# Casting



## alleyyooper (Apr 22, 2005)

When I started I was told 100% pure lead was best for hunting bullets and round balls. I got to wondering if that percentage could be dropped a bit and have bullets that would still expand but bet a bit harder?

 Al


----------



## dkhern (Nov 30, 2012)

if yu are casting for muzzle loader use pure lead. if for a modern rifle its ok if using a gas check. if not keep vel below about 900 fps. modern handgun vel below about 900fps and shouldnt have leading. gas checks work here also. if hotter load add tin


----------



## Chuck R. (Apr 24, 2008)

All of my rifle bullet casting has been for BPCRs (Black Powder Cartridge Rifles) for competition (silhouette, Buff and 800, 900, & 1000 yard matches) so take this with a grain of salt. 

Muzzle velocities have been in the 1150 (.45-70) to 1350 (.45-100 & .40-70/82) without any leading. I started with pure Wheelweights which is too hard for your use, but then moved to 30-1 and later 20-1 in "certified" alloys. 

30-1 would probably work well for hunting bullets, I never experienced any leading and the accuracy was excellent. The only reason I went with 20-1 was to resist some deformation and in theory transfer more energy to the target (steel plate). The harder bullets seemed to take the steel targets off the stand, which can be important if you get a marginal hit on a 50lb Ram. 

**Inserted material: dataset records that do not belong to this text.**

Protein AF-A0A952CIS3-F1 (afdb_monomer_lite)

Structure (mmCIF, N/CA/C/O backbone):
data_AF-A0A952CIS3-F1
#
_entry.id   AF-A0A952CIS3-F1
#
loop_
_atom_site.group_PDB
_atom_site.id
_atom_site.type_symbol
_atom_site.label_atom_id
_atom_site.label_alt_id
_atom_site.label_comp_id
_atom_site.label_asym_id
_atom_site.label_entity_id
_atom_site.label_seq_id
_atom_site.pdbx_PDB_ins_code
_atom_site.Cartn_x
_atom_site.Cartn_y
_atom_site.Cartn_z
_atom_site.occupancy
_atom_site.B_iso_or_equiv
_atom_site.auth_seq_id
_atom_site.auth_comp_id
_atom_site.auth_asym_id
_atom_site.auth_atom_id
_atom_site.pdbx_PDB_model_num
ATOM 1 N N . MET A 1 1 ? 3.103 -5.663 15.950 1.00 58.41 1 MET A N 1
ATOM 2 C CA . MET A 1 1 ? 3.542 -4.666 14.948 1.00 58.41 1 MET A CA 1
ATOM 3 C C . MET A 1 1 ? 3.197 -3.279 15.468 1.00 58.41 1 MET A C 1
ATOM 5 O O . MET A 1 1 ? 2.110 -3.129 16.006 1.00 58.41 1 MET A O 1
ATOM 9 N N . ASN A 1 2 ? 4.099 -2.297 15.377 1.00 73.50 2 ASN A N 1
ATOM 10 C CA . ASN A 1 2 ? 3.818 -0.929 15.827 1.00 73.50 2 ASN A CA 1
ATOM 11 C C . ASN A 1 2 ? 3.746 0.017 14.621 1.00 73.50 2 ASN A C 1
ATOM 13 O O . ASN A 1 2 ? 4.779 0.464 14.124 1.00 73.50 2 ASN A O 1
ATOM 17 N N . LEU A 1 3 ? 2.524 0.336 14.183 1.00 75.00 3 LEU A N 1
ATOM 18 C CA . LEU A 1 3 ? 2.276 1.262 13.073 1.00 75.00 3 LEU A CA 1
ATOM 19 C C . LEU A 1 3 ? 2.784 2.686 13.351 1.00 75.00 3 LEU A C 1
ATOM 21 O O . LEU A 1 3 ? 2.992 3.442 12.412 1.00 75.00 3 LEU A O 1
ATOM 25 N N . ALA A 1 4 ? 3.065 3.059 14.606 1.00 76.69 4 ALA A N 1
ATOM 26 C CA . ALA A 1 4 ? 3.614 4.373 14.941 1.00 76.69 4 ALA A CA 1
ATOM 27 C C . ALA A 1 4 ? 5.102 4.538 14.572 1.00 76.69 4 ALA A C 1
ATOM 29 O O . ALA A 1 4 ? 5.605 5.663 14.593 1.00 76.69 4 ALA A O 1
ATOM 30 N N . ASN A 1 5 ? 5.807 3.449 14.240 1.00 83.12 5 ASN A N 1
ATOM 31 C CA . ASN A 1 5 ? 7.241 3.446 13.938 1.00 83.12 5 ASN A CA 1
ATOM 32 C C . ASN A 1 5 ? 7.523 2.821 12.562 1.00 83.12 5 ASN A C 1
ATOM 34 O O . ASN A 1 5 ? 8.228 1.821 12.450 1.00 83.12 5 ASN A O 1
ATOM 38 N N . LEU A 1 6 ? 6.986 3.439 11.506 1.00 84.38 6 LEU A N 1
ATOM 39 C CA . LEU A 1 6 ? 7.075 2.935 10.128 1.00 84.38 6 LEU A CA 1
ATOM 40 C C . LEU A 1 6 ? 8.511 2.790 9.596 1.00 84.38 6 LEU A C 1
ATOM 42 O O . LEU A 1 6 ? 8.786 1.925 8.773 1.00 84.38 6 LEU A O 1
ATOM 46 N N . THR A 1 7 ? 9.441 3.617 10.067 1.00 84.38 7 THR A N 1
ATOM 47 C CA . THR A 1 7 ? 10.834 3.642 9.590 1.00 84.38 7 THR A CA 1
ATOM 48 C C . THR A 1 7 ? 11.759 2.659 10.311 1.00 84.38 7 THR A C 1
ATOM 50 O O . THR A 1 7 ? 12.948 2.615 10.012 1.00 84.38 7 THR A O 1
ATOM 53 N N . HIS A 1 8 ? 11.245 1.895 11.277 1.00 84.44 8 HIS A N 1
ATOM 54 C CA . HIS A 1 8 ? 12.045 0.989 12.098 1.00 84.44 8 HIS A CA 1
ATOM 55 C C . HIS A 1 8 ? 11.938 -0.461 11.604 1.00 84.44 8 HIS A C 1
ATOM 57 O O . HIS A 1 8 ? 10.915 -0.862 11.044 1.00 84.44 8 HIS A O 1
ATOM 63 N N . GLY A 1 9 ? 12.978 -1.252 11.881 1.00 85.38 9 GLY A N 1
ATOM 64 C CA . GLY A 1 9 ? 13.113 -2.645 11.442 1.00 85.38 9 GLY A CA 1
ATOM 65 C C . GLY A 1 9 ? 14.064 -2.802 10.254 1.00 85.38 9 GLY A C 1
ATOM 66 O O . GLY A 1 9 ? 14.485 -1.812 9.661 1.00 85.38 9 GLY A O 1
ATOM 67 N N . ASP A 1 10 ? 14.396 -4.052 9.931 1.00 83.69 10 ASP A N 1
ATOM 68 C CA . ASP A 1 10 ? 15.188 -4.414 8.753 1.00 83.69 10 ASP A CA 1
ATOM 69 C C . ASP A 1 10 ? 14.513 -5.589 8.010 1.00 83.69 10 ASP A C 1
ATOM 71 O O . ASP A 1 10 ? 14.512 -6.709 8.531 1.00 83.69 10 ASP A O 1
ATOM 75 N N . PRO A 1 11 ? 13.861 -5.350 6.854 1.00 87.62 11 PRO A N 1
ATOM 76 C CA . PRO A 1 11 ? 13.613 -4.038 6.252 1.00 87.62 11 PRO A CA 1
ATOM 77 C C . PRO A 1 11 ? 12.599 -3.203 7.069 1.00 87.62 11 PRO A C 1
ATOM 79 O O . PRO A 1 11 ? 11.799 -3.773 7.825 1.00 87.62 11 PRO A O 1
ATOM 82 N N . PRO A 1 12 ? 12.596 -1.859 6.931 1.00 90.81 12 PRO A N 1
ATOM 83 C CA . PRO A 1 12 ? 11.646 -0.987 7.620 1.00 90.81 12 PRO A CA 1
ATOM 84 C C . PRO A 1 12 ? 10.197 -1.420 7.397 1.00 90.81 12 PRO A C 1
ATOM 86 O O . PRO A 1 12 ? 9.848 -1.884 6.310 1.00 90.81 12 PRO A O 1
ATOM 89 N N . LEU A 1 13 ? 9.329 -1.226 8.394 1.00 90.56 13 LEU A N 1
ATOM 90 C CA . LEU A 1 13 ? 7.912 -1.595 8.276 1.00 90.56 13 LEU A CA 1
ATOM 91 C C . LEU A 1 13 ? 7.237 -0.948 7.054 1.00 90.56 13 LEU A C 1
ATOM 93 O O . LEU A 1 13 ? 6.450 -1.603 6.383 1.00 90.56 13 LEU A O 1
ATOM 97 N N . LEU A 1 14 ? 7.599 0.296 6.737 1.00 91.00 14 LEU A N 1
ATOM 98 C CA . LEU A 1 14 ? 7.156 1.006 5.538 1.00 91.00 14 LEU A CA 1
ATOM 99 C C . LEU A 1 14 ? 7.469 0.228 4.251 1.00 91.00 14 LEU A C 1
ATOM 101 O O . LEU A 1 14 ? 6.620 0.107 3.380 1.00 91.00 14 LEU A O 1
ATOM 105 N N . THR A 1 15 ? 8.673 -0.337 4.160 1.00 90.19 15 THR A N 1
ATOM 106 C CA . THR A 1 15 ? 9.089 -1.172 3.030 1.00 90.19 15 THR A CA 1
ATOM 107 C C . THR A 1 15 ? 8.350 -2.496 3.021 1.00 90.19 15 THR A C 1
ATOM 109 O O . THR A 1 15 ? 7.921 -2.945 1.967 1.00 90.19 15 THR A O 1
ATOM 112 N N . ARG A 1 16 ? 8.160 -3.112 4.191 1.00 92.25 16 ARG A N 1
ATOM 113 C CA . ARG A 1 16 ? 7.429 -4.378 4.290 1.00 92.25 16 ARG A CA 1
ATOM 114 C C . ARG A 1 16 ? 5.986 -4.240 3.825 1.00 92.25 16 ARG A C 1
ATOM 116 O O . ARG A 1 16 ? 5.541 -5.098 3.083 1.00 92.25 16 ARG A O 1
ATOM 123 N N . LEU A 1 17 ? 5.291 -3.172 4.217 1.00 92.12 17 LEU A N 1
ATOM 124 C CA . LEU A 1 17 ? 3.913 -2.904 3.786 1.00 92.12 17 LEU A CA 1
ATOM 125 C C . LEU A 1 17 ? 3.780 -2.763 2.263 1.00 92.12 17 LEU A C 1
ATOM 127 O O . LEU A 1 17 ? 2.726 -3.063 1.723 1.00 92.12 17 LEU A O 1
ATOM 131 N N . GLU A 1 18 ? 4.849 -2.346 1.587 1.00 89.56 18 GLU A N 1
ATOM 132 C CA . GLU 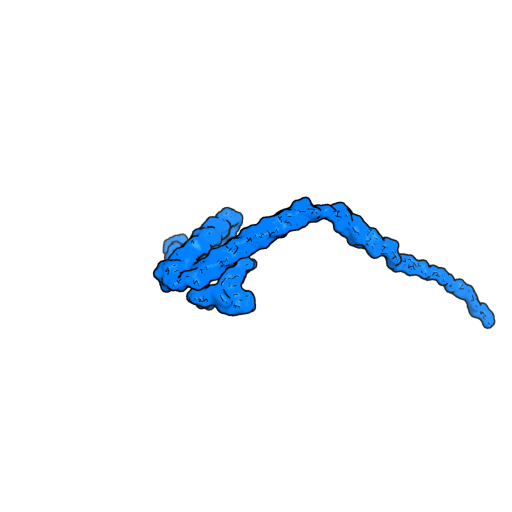A 1 18 ? 4.886 -2.238 0.129 1.00 89.56 18 GLU A CA 1
ATOM 133 C C . GLU A 1 18 ? 5.166 -3.583 -0.559 1.00 89.56 18 GLU A C 1
ATOM 135 O O . GLU A 1 18 ? 4.610 -3.891 -1.608 1.00 89.56 18 GLU A O 1
ATOM 140 N N . THR A 1 19 ? 6.069 -4.391 0.004 1.00 89.50 19 THR A N 1
ATOM 141 C CA . THR A 1 19 ? 6.574 -5.608 -0.658 1.00 89.50 19 THR A CA 1
ATOM 142 C C . THR A 1 19 ? 5.868 -6.892 -0.230 1.00 89.50 19 THR A C 1
ATOM 144 O O . THR A 1 19 ? 5.960 -7.904 -0.920 1.00 89.50 19 THR A O 1
ATOM 147 N N . ASP A 1 20 ? 5.223 -6.885 0.934 1.00 92.44 20 ASP A N 1
ATOM 148 C CA . ASP A 1 20 ? 4.557 -8.037 1.537 1.00 92.44 20 ASP A CA 1
ATOM 149 C C . ASP A 1 20 ? 3.040 -7.830 1.472 1.00 92.44 20 ASP A C 1
ATOM 151 O O . ASP A 1 20 ? 2.427 -7.204 2.339 1.00 92.44 20 ASP A O 1
ATOM 155 N N . ILE A 1 21 ? 2.436 -8.350 0.402 1.00 89.44 21 ILE A N 1
ATOM 156 C CA . ILE A 1 21 ? 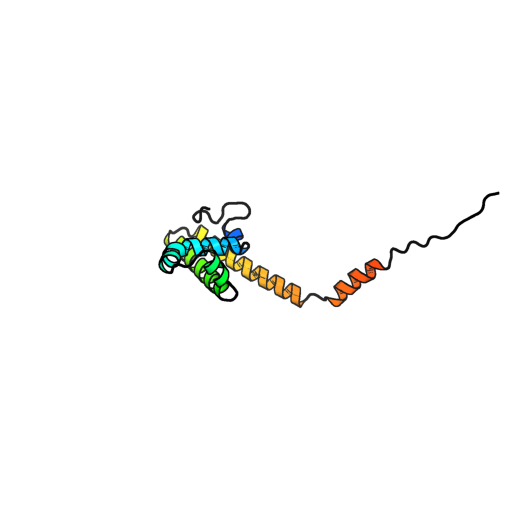1.004 -8.191 0.129 1.00 89.44 21 ILE A CA 1
ATOM 157 C C . ILE A 1 21 ? 0.123 -8.878 1.178 1.00 89.44 21 ILE A C 1
ATOM 159 O O . ILE A 1 21 ? -0.988 -8.423 1.443 1.00 89.44 21 ILE A O 1
ATOM 163 N N . VAL A 1 22 ? 0.625 -9.953 1.796 1.00 91.81 22 VAL A N 1
ATOM 164 C CA . VAL A 1 22 ? -0.085 -10.669 2.861 1.00 91.81 22 VAL A CA 1
ATOM 165 C C . VAL A 1 22 ? -0.115 -9.792 4.102 1.00 91.81 22 VAL A C 1
ATOM 167 O O . VAL A 1 22 ? -1.186 -9.543 4.642 1.00 91.81 22 VAL A O 1
ATOM 170 N N . LEU A 1 23 ? 1.032 -9.218 4.479 1.00 93.19 23 LEU A N 1
ATOM 171 C CA . LEU A 1 23 ? 1.086 -8.249 5.569 1.00 93.19 23 LEU A CA 1
ATOM 172 C C . LEU A 1 23 ? 0.163 -7.052 5.314 1.00 93.19 23 LEU A C 1
ATOM 174 O O . LEU A 1 23 ? -0.534 -6.626 6.231 1.00 93.19 23 LEU A O 1
ATOM 178 N N . LEU A 1 24 ? 0.150 -6.495 4.100 1.00 93.12 24 LEU A N 1
ATOM 179 C CA . LEU A 1 24 ? -0.752 -5.391 3.773 1.00 93.12 24 LEU A CA 1
ATOM 180 C C . LEU A 1 24 ? -2.220 -5.800 3.964 1.00 93.12 24 LEU A C 1
ATOM 182 O O . LEU A 1 24 ? -2.978 -5.071 4.603 1.00 93.12 24 LEU A O 1
ATOM 186 N N . CYS A 1 25 ? -2.604 -6.976 3.464 1.00 94.69 25 CYS A N 1
ATOM 187 C CA . CYS A 1 25 ? -3.952 -7.515 3.615 1.00 94.69 25 CYS A CA 1
ATOM 188 C C . CYS A 1 25 ? -4.334 -7.687 5.093 1.00 94.69 25 CYS A C 1
ATOM 190 O O . CYS A 1 25 ? -5.385 -7.193 5.502 1.00 94.69 25 CYS A O 1
ATOM 192 N N . ASP A 1 26 ? -3.460 -8.286 5.906 1.00 94.50 26 ASP A N 1
ATOM 193 C CA . ASP A 1 26 ? -3.676 -8.488 7.345 1.00 94.50 26 ASP A CA 1
ATOM 194 C C . ASP A 1 26 ? -3.876 -7.156 8.080 1.00 94.50 26 ASP A C 1
ATOM 196 O O . ASP A 1 26 ? -4.719 -7.025 8.972 1.00 94.50 26 ASP A O 1
ATOM 200 N N . VAL A 1 27 ? -3.099 -6.135 7.709 1.00 94.75 27 VAL A N 1
ATOM 201 C CA . VAL A 1 27 ? -3.187 -4.801 8.310 1.00 94.75 27 VAL A CA 1
ATOM 202 C C . VAL A 1 27 ? -4.486 -4.114 7.934 1.00 94.75 27 VAL A C 1
ATOM 204 O O . VAL A 1 27 ? -5.149 -3.560 8.811 1.00 94.75 27 VAL A O 1
ATOM 207 N N . ILE A 1 28 ? -4.876 -4.169 6.663 1.00 95.00 28 ILE A N 1
ATOM 208 C CA . ILE A 1 28 ? -6.148 -3.606 6.208 1.00 95.00 28 ILE A CA 1
ATOM 209 C C . ILE A 1 28 ? -7.307 -4.335 6.891 1.00 95.00 28 ILE A C 1
ATOM 211 O O . ILE A 1 28 ? -8.197 -3.669 7.420 1.00 95.00 28 ILE A O 1
ATOM 215 N N . PHE A 1 29 ? -7.268 -5.670 6.973 1.00 95.44 29 PHE A N 1
ATOM 216 C CA . PHE A 1 29 ? -8.284 -6.447 7.679 1.00 95.44 29 PHE A CA 1
ATOM 217 C C . PHE A 1 29 ? -8.381 -6.037 9.149 1.00 95.44 29 PHE A C 1
ATOM 219 O O . PHE A 1 29 ? -9.476 -5.799 9.650 1.00 95.44 29 PHE A O 1
ATOM 226 N N . ALA A 1 30 ? -7.248 -5.856 9.833 1.00 95.00 30 ALA A N 1
ATOM 227 C CA . ALA A 1 30 ? -7.228 -5.386 11.215 1.00 95.00 30 ALA A CA 1
ATOM 228 C C . ALA A 1 30 ? -7.854 -3.987 11.385 1.00 95.00 30 ALA A C 1
ATOM 230 O O . ALA A 1 30 ? -8.507 -3.738 12.400 1.00 95.00 30 ALA A O 1
ATOM 231 N N . LEU A 1 31 ? -7.690 -3.087 10.407 1.00 93.50 31 LEU A N 1
ATOM 232 C CA . LEU A 1 31 ? -8.302 -1.752 10.421 1.00 93.50 31 LEU A CA 1
ATOM 233 C C . LEU A 1 31 ? -9.821 -1.800 10.229 1.00 93.50 31 LEU A C 1
ATOM 235 O O . LEU A 1 31 ? -10.537 -1.029 10.868 1.00 93.50 31 LEU A O 1
ATOM 239 N N . VAL A 1 32 ? -10.307 -2.703 9.375 1.00 95.00 32 VAL A N 1
ATOM 240 C CA . VAL A 1 32 ? -11.741 -2.850 9.073 1.00 95.00 32 VAL A CA 1
ATOM 241 C C . VAL A 1 32 ? -12.423 -3.950 9.886 1.00 95.00 32 VAL A C 1
ATOM 243 O O . VAL A 1 32 ? -13.595 -4.255 9.666 1.00 95.00 32 VAL A O 1
ATOM 246 N N . LYS A 1 33 ? -11.708 -4.559 10.837 1.00 95.25 33 LYS A N 1
ATOM 247 C CA . LYS A 1 33 ? -12.197 -5.694 11.620 1.00 95.25 33 LYS A CA 1
ATOM 248 C C . LYS A 1 33 ? -13.532 -5.419 12.320 1.00 95.25 33 LYS A C 1
ATOM 250 O O . LYS A 1 33 ? -14.408 -6.273 12.225 1.00 95.25 33 LYS A O 1
ATOM 255 N N . PRO A 1 34 ? -13.765 -4.252 12.954 1.00 96.50 34 PRO A N 1
ATOM 256 C CA . PRO A 1 34 ? -15.070 -3.957 13.544 1.00 96.50 34 PRO A CA 1
ATOM 257 C C . PRO A 1 34 ? -16.224 -4.008 12.532 1.00 96.50 34 PRO A C 1
ATOM 259 O O . PRO A 1 34 ? -17.318 -4.452 12.869 1.00 96.50 34 PRO A O 1
ATOM 262 N N . GLN A 1 35 ? -15.991 -3.565 11.295 1.00 96.25 35 GLN A N 1
ATOM 263 C CA . GLN A 1 35 ? -16.970 -3.601 10.210 1.00 96.25 35 GLN A CA 1
ATOM 264 C C . GLN A 1 35 ? -17.128 -5.021 9.653 1.00 96.25 35 GLN A C 1
ATOM 266 O O . GLN A 1 35 ? -18.251 -5.462 9.422 1.00 96.25 35 GLN A O 1
ATOM 271 N N . ALA A 1 36 ? -16.025 -5.751 9.477 1.00 95.88 36 ALA A N 1
ATOM 272 C CA . ALA A 1 36 ? -16.044 -7.145 9.042 1.00 95.88 36 ALA A CA 1
ATOM 273 C C . ALA A 1 36 ? -16.826 -8.026 10.029 1.00 95.88 36 ALA A C 1
ATOM 275 O O . ALA A 1 36 ? -17.711 -8.772 9.617 1.00 95.88 36 ALA A O 1
ATOM 276 N N . ASP A 1 37 ? -16.584 -7.857 11.332 1.00 97.06 37 ASP A N 1
ATOM 277 C CA . ASP A 1 37 ? -17.274 -8.589 12.395 1.00 97.06 37 ASP A CA 1
ATOM 278 C C . ASP A 1 37 ? -18.790 -8.282 12.395 1.00 97.06 37 ASP A C 1
ATOM 280 O O . ASP A 1 37 ? -19.605 -9.187 12.569 1.00 97.06 37 ASP A O 1
ATOM 284 N N . GLN A 1 38 ? -19.196 -7.030 12.139 1.00 97.31 38 GLN A N 1
ATOM 285 C CA . GLN A 1 38 ? -20.615 -6.650 12.006 1.00 97.31 38 GLN A CA 1
ATOM 286 C C . GLN A 1 38 ? -21.294 -7.275 10.783 1.00 97.31 38 GLN A C 1
ATOM 288 O O . GLN A 1 38 ? -22.487 -7.574 10.827 1.00 97.31 38 GLN A O 1
ATOM 293 N N . LEU A 1 39 ? -20.545 -7.455 9.695 1.00 96.56 39 LEU A N 1
ATOM 294 C CA . LEU A 1 39 ? -21.022 -8.057 8.452 1.00 96.56 39 LEU A CA 1
ATOM 295 C C . LEU A 1 39 ? -20.885 -9.587 8.441 1.00 96.56 39 LEU A C 1
ATOM 297 O O . LEU A 1 39 ? -21.316 -10.223 7.481 1.00 96.56 39 LEU A O 1
ATOM 301 N N . GLY A 1 40 ? -20.309 -10.179 9.492 1.00 96.50 40 GLY A N 1
ATOM 302 C CA . GLY A 1 40 ? -20.047 -11.614 9.571 1.00 96.50 40 GLY A CA 1
ATOM 303 C C . GLY A 1 40 ? -19.009 -12.105 8.559 1.00 96.50 40 GLY A C 1
ATOM 304 O O . GLY A 1 40 ? -19.059 -13.268 8.177 1.00 96.50 40 GLY A O 1
ATOM 305 N N . VAL A 1 41 ? -18.100 -11.232 8.114 1.00 96.81 41 VAL A N 1
ATOM 306 C CA . VAL A 1 41 ? -17.044 -11.559 7.148 1.00 96.81 41 VAL A CA 1
ATOM 307 C C . VAL A 1 41 ? -15.833 -12.114 7.892 1.00 96.81 41 VAL A C 1
ATOM 309 O O . VAL A 1 41 ? -15.241 -11.434 8.732 1.00 96.81 41 VAL A O 1
ATOM 312 N N . SER A 1 42 ? -15.464 -13.352 7.576 1.00 94.94 42 SER A N 1
ATOM 313 C CA . SER A 1 42 ? -14.247 -13.988 8.090 1.00 94.94 42 SER A CA 1
ATOM 314 C C . SER A 1 42 ? -12.977 -13.436 7.437 1.00 94.94 42 SER A C 1
ATOM 316 O O . SER A 1 42 ? -13.017 -12.814 6.374 1.00 94.94 42 SER A O 1
ATOM 318 N N . ASP A 1 43 ? -11.832 -13.701 8.065 1.00 93.12 43 ASP A N 1
ATOM 319 C CA . ASP A 1 43 ? -10.514 -13.354 7.524 1.00 93.12 43 ASP A CA 1
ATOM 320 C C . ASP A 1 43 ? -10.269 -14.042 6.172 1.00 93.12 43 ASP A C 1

IF you want to get fancy, you can still do pure lead, and go the paper patching route. This will prevent leading and still deliver your soft lead. I never went there because casting 200 bullets for a weekend match was enough of a PITA without patching them. Also the paper jackets don't hold up well to firing in a fouled bore.

Chuck


----------



## GREENCOUNTYPETE (Jul 25, 2006)

it really depends what your doing , I know of a muzzle loader competitor that has taken several titles with round balls cast of strait Wheel weights 

I have shot 50 cal Lee R.E.A.L's cast of mostly wheel weights with some stick on wheel weights to soften it a bit , they were harder to start but shot decent 

most of my hand gun bullets get cast at 50-50 wheel weight and soft lead but I have done them out of strait wheel weight but thats mostly because i find it easy to go from a pot of water pipe lead that I cast a bunch of round balls from till it was below half empty then add a bunch of wheel weight lead and call it 50-50, then when i have nearly emptied it again and filled it with wheel weight again I can start casting rifle bullets , the 6 cavity pistol molds empty a pot fast and the pistols don't really care what exact alloy I use and I get pistol bullets to shoot without emptying the pot and refilling and waiting around for it to melt 

in a 30 or 35 cal rifle going 1500-2200 fps strait clip on wheel weights with a gas have very good results on game from the pictures I am seeing from others who cast for rifle.

I think that what ever you can get there accurately with good shot placement will work and that it has more to do with what you need to hold the rifling for alloy than how soft or hard when it hits with good shot placement and a flat nose bullet design

I have seen people casting a soft nose or putting foil in the mold to separate the nose to make it expand better , or hollow pointing , I think that most of the time doing that to the front of a bullet only caused weight loss because that peels back or comes off then the tail of the bullet continues pass thru 


a lot of game fall to a round nose flat point , punch both lungs and your good to go 

there is a lot of science and figuring to get an alloy to open up at a set speed , and what for if you take a shot that is longer and drop a few hundred feet per second it doesn't open the way you wanted , and it passes through and the animal goes down if shot placement was good 

lead from pure soft to strait wheel weight just isn't that much harder compared to materials like copper jacketing , add some tin , it helps with fill out and helps the malleability it's ability to deform but not come apart 

the animal won't likely be able to tell the difference


----------



## alleyyooper (Apr 22, 2005)

Thinking in terms of doing away with shooting pistol bullets in a sabot. Been looking to switch to maxi balls or maxi hunters. I have access to a mold and pot but now a whole lot of pure lead.

 Al


----------



## tarbe (Apr 7, 2007)

Nothing like a large meplat on cast boolits. 

More reliable wound channel creation than trying to get cast boolits that expand while not leading the bore. Easier too!


----------